In terms of balance sheet management, the firm’s gearing ratio is set consistently with its risk appetite and with the capacity of its assets to generate cash flow. The firm takes a portfolio view of its assets and allocates its own capital in order to optimise the group-level risk-return positioning.
The firm has defined its performance targets using risk-adjusted metrics that reduce the impact of risk-taking on business unit results, and then link them to individual performance assessment.
Leading organisations are characterised by an awareness of risk-taking that permeates the culture down to the lowest levels. They usually have a high tolerance for losses resulting from known risk-taking and a low tolerance of surprises. Along with this culture there is a clear flow of risk management information up and down the corporate hierarchy. Senior management needs to receive timely and accurate risk reports, and there needs to be clear communication of both the authority to take risk (delineated by product area, geography and customer segmentation) and the limits on that risk-taking.
Additionally, the experience of organisations that have implemented value-creating ERM suggests the need for a senior executive who sits on decision-making bodies and ensures that an improved understanding of risk is leveraged effectively. This individual should also be responsible for risk management strategy, processes, infrastructure, people and culture. Such individuals – whether they bear the title of ‘chief risk officer’, ‘director of treasury and risk’ or another moniker – face a number of challenges including understanding the business drivers, identifying the right tools and techniques to quantify the risks, and capturing all sources of earnings or cash flow volatility in the ERM process.
Regardless of the firm’s state of ERM development, we recommend corporate treasurers implement an action plan for their involvement in ERM. Such a plan might simply be outlined as follows:
A clear opportunity exists for the corporate treasurer to take an active role in enterprise risk management.
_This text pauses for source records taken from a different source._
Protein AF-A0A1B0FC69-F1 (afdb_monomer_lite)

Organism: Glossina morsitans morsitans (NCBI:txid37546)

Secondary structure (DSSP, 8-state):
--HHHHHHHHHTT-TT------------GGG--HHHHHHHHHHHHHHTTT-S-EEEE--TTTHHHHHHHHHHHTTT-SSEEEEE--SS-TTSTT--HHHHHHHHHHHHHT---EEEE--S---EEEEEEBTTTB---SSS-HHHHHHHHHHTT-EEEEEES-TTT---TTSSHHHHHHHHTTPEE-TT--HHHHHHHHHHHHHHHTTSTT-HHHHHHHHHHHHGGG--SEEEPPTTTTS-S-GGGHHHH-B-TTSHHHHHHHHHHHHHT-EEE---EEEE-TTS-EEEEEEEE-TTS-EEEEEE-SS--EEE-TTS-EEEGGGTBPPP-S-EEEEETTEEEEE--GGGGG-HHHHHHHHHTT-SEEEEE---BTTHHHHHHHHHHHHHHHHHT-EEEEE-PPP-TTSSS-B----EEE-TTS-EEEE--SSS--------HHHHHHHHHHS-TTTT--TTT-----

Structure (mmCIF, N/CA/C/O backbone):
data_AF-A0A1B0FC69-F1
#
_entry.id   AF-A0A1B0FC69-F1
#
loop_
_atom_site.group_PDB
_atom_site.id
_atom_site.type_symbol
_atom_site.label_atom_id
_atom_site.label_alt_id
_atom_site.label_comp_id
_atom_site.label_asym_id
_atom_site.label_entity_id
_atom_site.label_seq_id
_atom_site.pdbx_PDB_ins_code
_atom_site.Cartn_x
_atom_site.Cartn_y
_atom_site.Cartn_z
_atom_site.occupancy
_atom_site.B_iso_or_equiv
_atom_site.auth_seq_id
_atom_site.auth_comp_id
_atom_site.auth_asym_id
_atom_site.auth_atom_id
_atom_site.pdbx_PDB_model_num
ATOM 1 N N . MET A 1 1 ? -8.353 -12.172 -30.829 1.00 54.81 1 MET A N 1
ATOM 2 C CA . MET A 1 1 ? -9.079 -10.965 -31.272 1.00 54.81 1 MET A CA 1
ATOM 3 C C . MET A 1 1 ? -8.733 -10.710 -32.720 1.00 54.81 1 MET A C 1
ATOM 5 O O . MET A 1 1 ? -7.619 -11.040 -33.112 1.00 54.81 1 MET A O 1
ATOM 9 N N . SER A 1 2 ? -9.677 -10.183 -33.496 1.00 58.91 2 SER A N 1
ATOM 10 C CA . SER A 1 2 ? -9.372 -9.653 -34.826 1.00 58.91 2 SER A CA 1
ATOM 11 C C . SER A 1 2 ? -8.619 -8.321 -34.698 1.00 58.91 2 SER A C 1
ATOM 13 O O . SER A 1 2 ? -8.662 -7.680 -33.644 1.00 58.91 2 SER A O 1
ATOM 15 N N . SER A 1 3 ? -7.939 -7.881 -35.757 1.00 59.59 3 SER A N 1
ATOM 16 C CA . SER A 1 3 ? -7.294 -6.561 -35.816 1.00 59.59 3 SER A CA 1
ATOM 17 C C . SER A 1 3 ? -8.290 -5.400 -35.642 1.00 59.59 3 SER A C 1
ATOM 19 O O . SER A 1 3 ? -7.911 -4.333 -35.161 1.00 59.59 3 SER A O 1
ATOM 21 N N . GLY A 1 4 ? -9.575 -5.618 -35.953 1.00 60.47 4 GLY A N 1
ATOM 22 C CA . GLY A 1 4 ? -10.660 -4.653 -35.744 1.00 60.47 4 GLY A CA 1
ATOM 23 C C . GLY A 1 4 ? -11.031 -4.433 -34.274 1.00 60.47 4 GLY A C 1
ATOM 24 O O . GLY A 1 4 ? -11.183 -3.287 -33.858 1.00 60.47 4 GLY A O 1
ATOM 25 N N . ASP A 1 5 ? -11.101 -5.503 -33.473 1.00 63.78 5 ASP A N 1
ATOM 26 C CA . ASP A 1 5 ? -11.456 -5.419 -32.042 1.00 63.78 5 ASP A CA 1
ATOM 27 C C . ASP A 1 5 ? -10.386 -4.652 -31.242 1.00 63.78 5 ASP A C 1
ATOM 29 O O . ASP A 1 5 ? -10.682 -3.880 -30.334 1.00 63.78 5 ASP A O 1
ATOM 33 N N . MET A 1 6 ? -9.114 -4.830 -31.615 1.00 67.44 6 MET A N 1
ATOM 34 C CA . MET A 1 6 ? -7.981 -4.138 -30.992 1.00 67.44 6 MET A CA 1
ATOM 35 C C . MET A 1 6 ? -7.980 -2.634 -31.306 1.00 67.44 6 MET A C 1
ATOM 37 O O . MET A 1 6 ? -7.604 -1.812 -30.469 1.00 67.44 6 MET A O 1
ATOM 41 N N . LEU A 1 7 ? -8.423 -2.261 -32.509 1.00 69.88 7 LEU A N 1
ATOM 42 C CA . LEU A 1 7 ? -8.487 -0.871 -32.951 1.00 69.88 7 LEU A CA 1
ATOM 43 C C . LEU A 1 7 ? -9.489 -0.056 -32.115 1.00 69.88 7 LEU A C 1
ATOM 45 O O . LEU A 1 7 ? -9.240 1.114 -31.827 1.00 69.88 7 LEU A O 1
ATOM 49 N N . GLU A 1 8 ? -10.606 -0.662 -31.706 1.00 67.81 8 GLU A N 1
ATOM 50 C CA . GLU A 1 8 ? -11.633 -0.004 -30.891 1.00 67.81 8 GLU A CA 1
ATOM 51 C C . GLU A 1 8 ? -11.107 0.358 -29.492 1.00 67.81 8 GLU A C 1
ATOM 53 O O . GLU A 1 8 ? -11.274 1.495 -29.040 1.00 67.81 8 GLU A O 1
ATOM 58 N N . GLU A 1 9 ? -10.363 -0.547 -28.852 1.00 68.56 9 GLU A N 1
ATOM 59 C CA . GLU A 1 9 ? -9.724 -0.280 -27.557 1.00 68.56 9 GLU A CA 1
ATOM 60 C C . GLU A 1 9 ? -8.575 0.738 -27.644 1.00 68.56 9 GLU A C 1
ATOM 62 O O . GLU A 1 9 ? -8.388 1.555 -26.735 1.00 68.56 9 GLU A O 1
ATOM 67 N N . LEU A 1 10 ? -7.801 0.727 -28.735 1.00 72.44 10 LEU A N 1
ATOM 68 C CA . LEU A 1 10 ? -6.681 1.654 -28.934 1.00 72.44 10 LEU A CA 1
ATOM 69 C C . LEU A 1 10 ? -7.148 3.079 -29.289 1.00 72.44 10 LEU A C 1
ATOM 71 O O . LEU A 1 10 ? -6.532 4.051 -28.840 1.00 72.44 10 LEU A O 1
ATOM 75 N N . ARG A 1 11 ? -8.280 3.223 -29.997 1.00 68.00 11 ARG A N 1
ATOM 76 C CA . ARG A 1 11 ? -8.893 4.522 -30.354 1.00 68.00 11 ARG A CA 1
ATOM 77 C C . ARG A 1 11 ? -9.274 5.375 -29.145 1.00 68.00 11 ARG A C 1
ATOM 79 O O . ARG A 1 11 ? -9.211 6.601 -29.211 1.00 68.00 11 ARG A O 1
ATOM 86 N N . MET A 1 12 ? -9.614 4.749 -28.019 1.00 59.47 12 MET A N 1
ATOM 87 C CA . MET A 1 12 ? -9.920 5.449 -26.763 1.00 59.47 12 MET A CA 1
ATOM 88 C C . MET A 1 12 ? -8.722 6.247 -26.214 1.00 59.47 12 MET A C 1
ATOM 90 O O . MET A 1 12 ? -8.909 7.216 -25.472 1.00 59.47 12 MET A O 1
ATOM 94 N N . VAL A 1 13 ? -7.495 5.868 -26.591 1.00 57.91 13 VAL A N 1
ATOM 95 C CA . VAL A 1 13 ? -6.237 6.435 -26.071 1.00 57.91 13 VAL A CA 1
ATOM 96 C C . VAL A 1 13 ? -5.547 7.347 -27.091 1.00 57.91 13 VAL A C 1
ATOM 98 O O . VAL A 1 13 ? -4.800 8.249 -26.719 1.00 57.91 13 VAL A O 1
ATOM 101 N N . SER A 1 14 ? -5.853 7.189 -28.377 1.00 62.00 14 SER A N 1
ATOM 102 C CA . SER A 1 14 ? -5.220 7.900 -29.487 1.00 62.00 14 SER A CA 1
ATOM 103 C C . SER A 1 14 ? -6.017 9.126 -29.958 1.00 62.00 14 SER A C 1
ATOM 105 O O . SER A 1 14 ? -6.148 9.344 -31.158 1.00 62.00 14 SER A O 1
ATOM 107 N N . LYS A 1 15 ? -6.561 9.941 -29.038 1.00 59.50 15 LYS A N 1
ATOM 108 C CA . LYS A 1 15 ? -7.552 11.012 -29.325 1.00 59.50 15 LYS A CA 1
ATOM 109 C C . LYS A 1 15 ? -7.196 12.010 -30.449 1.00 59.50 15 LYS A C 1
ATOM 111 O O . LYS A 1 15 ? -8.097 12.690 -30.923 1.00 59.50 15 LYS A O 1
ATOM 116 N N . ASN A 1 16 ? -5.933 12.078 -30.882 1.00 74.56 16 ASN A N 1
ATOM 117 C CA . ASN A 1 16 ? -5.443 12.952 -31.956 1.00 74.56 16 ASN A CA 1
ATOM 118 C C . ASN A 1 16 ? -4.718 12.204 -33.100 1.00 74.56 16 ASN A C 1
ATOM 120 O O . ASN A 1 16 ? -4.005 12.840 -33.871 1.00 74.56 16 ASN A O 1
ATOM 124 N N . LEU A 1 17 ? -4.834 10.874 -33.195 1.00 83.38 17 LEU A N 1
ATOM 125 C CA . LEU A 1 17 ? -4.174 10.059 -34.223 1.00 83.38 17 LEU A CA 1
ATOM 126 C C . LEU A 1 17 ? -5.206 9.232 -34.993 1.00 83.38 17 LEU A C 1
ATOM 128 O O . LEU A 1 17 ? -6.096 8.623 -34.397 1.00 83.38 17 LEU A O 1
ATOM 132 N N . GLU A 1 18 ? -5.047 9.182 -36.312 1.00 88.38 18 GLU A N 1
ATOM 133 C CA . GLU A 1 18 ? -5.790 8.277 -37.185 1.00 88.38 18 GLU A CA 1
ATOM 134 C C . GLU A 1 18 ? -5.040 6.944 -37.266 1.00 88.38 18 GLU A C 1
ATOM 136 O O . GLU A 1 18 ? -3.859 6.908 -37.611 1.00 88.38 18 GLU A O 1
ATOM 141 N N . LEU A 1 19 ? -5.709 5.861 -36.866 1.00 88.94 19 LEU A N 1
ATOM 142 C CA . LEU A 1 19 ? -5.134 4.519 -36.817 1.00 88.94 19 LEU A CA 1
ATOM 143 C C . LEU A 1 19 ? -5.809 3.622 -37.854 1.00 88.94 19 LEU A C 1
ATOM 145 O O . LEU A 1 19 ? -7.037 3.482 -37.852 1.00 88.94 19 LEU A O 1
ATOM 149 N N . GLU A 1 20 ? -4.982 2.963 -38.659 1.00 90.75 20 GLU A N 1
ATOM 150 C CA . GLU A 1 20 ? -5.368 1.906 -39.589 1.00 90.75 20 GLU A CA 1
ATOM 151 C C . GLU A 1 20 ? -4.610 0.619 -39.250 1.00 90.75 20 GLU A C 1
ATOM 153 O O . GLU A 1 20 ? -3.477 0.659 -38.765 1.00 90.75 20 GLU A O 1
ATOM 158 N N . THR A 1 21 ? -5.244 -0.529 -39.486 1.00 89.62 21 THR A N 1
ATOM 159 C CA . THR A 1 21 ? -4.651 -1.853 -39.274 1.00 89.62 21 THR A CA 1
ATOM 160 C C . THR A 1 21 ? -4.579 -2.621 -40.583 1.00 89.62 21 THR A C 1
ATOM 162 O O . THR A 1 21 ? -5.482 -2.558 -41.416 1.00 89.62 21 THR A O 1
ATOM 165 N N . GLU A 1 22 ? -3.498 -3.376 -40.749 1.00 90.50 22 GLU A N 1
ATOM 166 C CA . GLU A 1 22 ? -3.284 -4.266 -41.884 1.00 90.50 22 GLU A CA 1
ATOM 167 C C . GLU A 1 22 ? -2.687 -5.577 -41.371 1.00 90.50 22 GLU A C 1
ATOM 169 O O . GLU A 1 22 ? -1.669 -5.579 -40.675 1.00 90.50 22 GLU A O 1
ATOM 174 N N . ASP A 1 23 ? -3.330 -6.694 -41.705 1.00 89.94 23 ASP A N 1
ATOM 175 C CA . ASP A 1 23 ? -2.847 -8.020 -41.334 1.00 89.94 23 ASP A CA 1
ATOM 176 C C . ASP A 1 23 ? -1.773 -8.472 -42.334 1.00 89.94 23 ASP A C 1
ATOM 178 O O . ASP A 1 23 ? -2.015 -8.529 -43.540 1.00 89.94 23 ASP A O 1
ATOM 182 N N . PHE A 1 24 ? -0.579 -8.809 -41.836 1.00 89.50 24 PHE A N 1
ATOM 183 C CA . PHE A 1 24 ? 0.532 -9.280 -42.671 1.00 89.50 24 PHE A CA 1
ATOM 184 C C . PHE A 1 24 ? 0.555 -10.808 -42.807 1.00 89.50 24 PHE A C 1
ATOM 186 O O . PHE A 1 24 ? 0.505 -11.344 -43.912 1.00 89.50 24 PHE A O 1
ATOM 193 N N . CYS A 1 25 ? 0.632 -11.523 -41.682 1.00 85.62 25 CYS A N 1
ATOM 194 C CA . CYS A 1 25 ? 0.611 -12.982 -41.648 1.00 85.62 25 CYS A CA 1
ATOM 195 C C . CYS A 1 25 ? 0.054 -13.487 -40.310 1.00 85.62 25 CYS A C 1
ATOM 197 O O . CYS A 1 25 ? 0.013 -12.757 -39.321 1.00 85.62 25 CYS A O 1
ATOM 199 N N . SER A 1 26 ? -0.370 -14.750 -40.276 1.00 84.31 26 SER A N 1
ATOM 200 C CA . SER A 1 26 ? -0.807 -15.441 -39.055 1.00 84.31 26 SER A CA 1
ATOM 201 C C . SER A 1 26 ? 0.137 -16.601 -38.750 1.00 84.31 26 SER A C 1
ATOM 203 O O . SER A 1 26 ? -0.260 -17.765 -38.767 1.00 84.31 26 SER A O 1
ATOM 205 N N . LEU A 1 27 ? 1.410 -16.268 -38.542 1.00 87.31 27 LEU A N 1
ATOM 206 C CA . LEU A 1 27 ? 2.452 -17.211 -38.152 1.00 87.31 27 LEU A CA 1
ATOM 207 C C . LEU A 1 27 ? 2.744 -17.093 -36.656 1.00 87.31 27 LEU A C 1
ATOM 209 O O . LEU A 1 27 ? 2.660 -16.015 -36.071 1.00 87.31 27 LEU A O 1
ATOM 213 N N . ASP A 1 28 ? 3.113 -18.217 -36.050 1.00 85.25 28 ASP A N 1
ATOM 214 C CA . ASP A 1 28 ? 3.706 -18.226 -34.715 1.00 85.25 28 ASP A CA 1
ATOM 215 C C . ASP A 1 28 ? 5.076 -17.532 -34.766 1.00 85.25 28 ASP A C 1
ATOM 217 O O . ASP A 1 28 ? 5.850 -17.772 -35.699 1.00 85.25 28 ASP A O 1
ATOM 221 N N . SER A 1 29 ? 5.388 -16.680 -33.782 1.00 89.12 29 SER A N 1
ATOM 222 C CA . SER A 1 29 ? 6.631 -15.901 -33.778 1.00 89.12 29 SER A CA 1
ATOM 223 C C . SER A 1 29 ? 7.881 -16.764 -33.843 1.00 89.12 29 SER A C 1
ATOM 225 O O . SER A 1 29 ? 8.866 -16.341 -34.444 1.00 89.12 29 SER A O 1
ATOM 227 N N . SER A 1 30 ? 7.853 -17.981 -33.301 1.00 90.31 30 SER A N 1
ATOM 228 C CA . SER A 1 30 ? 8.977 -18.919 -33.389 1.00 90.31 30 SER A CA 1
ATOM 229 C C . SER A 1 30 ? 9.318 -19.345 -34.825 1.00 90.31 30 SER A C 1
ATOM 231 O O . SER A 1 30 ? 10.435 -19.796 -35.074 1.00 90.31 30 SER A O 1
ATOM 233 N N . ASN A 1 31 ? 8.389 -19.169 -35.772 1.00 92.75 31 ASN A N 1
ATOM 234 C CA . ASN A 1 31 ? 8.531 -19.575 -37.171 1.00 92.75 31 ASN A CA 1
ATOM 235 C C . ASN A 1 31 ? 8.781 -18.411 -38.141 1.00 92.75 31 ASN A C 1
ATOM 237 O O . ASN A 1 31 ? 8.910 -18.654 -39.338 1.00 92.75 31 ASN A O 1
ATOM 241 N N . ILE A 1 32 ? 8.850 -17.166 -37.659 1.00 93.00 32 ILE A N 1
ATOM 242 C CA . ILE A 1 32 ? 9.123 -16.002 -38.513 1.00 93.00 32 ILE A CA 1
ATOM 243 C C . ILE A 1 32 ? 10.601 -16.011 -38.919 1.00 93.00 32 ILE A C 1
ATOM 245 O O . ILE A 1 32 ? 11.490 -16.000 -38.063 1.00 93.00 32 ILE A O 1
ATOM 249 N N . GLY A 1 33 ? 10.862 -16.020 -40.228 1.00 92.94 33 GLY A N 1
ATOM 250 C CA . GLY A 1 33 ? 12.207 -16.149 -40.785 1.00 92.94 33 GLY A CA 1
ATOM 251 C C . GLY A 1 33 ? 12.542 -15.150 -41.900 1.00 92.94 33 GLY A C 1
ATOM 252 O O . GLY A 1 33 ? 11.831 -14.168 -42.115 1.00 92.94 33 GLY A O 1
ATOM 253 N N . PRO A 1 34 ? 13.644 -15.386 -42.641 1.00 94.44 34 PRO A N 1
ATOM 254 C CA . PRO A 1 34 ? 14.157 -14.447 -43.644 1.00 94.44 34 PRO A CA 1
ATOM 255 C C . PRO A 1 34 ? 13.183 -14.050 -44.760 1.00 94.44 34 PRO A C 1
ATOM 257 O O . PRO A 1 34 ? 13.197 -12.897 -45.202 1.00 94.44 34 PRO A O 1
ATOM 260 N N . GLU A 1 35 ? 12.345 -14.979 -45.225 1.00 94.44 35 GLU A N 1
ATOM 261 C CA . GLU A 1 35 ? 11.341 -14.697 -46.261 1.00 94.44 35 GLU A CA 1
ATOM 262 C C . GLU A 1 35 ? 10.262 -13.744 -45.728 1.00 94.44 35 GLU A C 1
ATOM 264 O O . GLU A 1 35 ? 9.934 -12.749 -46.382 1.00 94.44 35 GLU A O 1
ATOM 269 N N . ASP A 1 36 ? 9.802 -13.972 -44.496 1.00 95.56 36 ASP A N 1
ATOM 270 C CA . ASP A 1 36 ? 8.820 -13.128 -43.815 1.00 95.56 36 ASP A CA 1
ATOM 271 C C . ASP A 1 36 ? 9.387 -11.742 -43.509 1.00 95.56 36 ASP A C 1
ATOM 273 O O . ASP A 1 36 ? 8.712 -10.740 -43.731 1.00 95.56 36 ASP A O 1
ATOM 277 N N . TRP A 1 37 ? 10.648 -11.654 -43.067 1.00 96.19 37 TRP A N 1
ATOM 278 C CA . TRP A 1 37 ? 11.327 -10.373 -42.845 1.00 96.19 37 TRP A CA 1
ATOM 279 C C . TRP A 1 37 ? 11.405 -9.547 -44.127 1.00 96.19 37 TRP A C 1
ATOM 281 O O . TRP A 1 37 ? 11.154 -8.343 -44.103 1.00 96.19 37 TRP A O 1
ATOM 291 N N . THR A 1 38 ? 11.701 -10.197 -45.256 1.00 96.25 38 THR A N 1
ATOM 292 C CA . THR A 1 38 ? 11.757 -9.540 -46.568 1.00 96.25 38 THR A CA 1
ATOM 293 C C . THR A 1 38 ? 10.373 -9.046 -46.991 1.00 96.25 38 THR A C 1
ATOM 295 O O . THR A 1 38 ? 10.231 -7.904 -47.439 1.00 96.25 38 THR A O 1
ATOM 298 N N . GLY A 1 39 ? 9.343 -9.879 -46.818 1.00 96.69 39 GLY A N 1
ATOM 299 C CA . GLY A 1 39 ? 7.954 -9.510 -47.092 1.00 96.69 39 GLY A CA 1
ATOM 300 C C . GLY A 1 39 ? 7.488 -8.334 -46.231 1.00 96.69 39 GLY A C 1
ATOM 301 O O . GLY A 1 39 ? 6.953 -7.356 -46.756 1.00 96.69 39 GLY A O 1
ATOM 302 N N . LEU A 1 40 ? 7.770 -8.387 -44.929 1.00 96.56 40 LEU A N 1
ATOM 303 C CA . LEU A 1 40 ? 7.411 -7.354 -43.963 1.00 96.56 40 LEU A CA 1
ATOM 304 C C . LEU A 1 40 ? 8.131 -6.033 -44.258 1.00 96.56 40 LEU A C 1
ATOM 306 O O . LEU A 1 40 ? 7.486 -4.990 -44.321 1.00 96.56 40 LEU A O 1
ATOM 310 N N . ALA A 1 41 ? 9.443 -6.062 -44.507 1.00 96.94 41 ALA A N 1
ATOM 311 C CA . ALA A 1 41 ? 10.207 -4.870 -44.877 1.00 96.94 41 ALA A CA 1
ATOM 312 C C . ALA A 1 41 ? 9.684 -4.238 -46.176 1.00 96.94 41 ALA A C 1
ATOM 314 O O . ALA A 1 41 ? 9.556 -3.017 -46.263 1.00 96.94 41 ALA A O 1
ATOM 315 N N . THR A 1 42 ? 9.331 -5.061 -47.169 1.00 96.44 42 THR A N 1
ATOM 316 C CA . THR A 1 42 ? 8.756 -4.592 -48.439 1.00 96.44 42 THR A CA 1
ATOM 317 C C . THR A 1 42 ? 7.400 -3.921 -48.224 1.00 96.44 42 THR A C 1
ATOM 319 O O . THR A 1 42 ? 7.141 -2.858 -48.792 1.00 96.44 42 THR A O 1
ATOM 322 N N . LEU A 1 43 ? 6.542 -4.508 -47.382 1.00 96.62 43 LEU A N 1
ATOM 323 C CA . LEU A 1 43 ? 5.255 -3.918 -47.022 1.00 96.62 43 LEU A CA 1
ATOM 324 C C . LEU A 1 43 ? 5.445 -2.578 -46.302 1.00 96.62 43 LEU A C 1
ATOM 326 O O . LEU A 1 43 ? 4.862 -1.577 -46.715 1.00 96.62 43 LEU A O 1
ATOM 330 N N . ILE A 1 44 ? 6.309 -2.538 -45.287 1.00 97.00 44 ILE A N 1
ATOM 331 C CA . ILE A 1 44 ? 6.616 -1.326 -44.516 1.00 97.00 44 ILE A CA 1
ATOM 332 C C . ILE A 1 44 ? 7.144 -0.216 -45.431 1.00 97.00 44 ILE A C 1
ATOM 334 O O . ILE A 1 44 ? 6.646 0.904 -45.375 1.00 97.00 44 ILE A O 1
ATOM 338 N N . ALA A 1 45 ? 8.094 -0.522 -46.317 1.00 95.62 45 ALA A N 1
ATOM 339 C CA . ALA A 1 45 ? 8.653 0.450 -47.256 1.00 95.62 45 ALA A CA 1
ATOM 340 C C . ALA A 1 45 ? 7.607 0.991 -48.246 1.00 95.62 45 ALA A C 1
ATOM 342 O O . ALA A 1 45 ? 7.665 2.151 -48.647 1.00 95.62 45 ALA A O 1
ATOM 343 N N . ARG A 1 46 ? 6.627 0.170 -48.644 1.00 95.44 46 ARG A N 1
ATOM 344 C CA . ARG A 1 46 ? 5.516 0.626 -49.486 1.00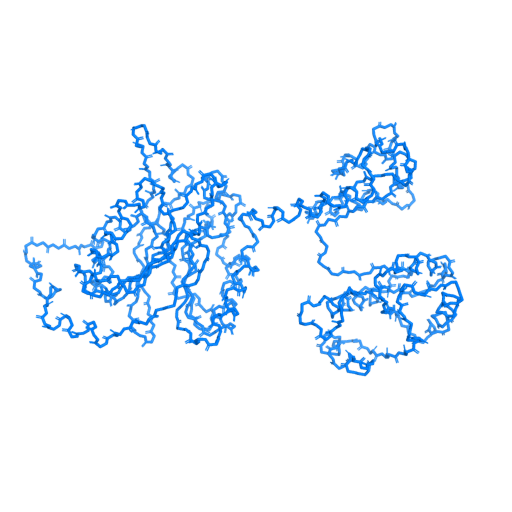 95.44 46 ARG A CA 1
ATOM 345 C C . ARG A 1 46 ? 4.562 1.532 -48.710 1.00 95.44 46 ARG A C 1
ATOM 347 O O . ARG A 1 46 ? 4.155 2.561 -49.235 1.00 95.44 46 ARG A O 1
ATOM 354 N N . ARG A 1 47 ? 4.209 1.152 -47.481 1.00 95.50 47 ARG A N 1
ATOM 355 C CA . ARG A 1 47 ? 3.273 1.899 -46.628 1.00 95.50 47 ARG A CA 1
ATOM 356 C C . ARG A 1 47 ? 3.885 3.157 -46.022 1.00 95.50 47 ARG A C 1
ATOM 358 O O . ARG A 1 47 ? 3.150 4.062 -45.649 1.00 95.50 47 ARG A O 1
ATOM 365 N N . SER A 1 48 ? 5.211 3.278 -45.975 1.00 94.75 48 SER A N 1
ATOM 366 C CA . SER A 1 48 ? 5.865 4.454 -45.391 1.00 94.75 48 SER A CA 1
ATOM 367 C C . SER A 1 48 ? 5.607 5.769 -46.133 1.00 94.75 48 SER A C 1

The skill sets required to transform a compliance-driven project into a value-added initiative are demonstrated regularly within the existing and expanding role of the treasurer. As corporate CFOs continue to struggle, due to the myriad demands placed upon them, along with new external pressures, there are benefits to accessing the resources of the treasurer. Separately, these same pressures dictate that value be extracted from any risk management programme. However, the only true way to realise that value is through a systematic upgrade of a firm’s ERM framework to incorporate quantitative methods that allow for incorporation of risk-based strategic decision-making.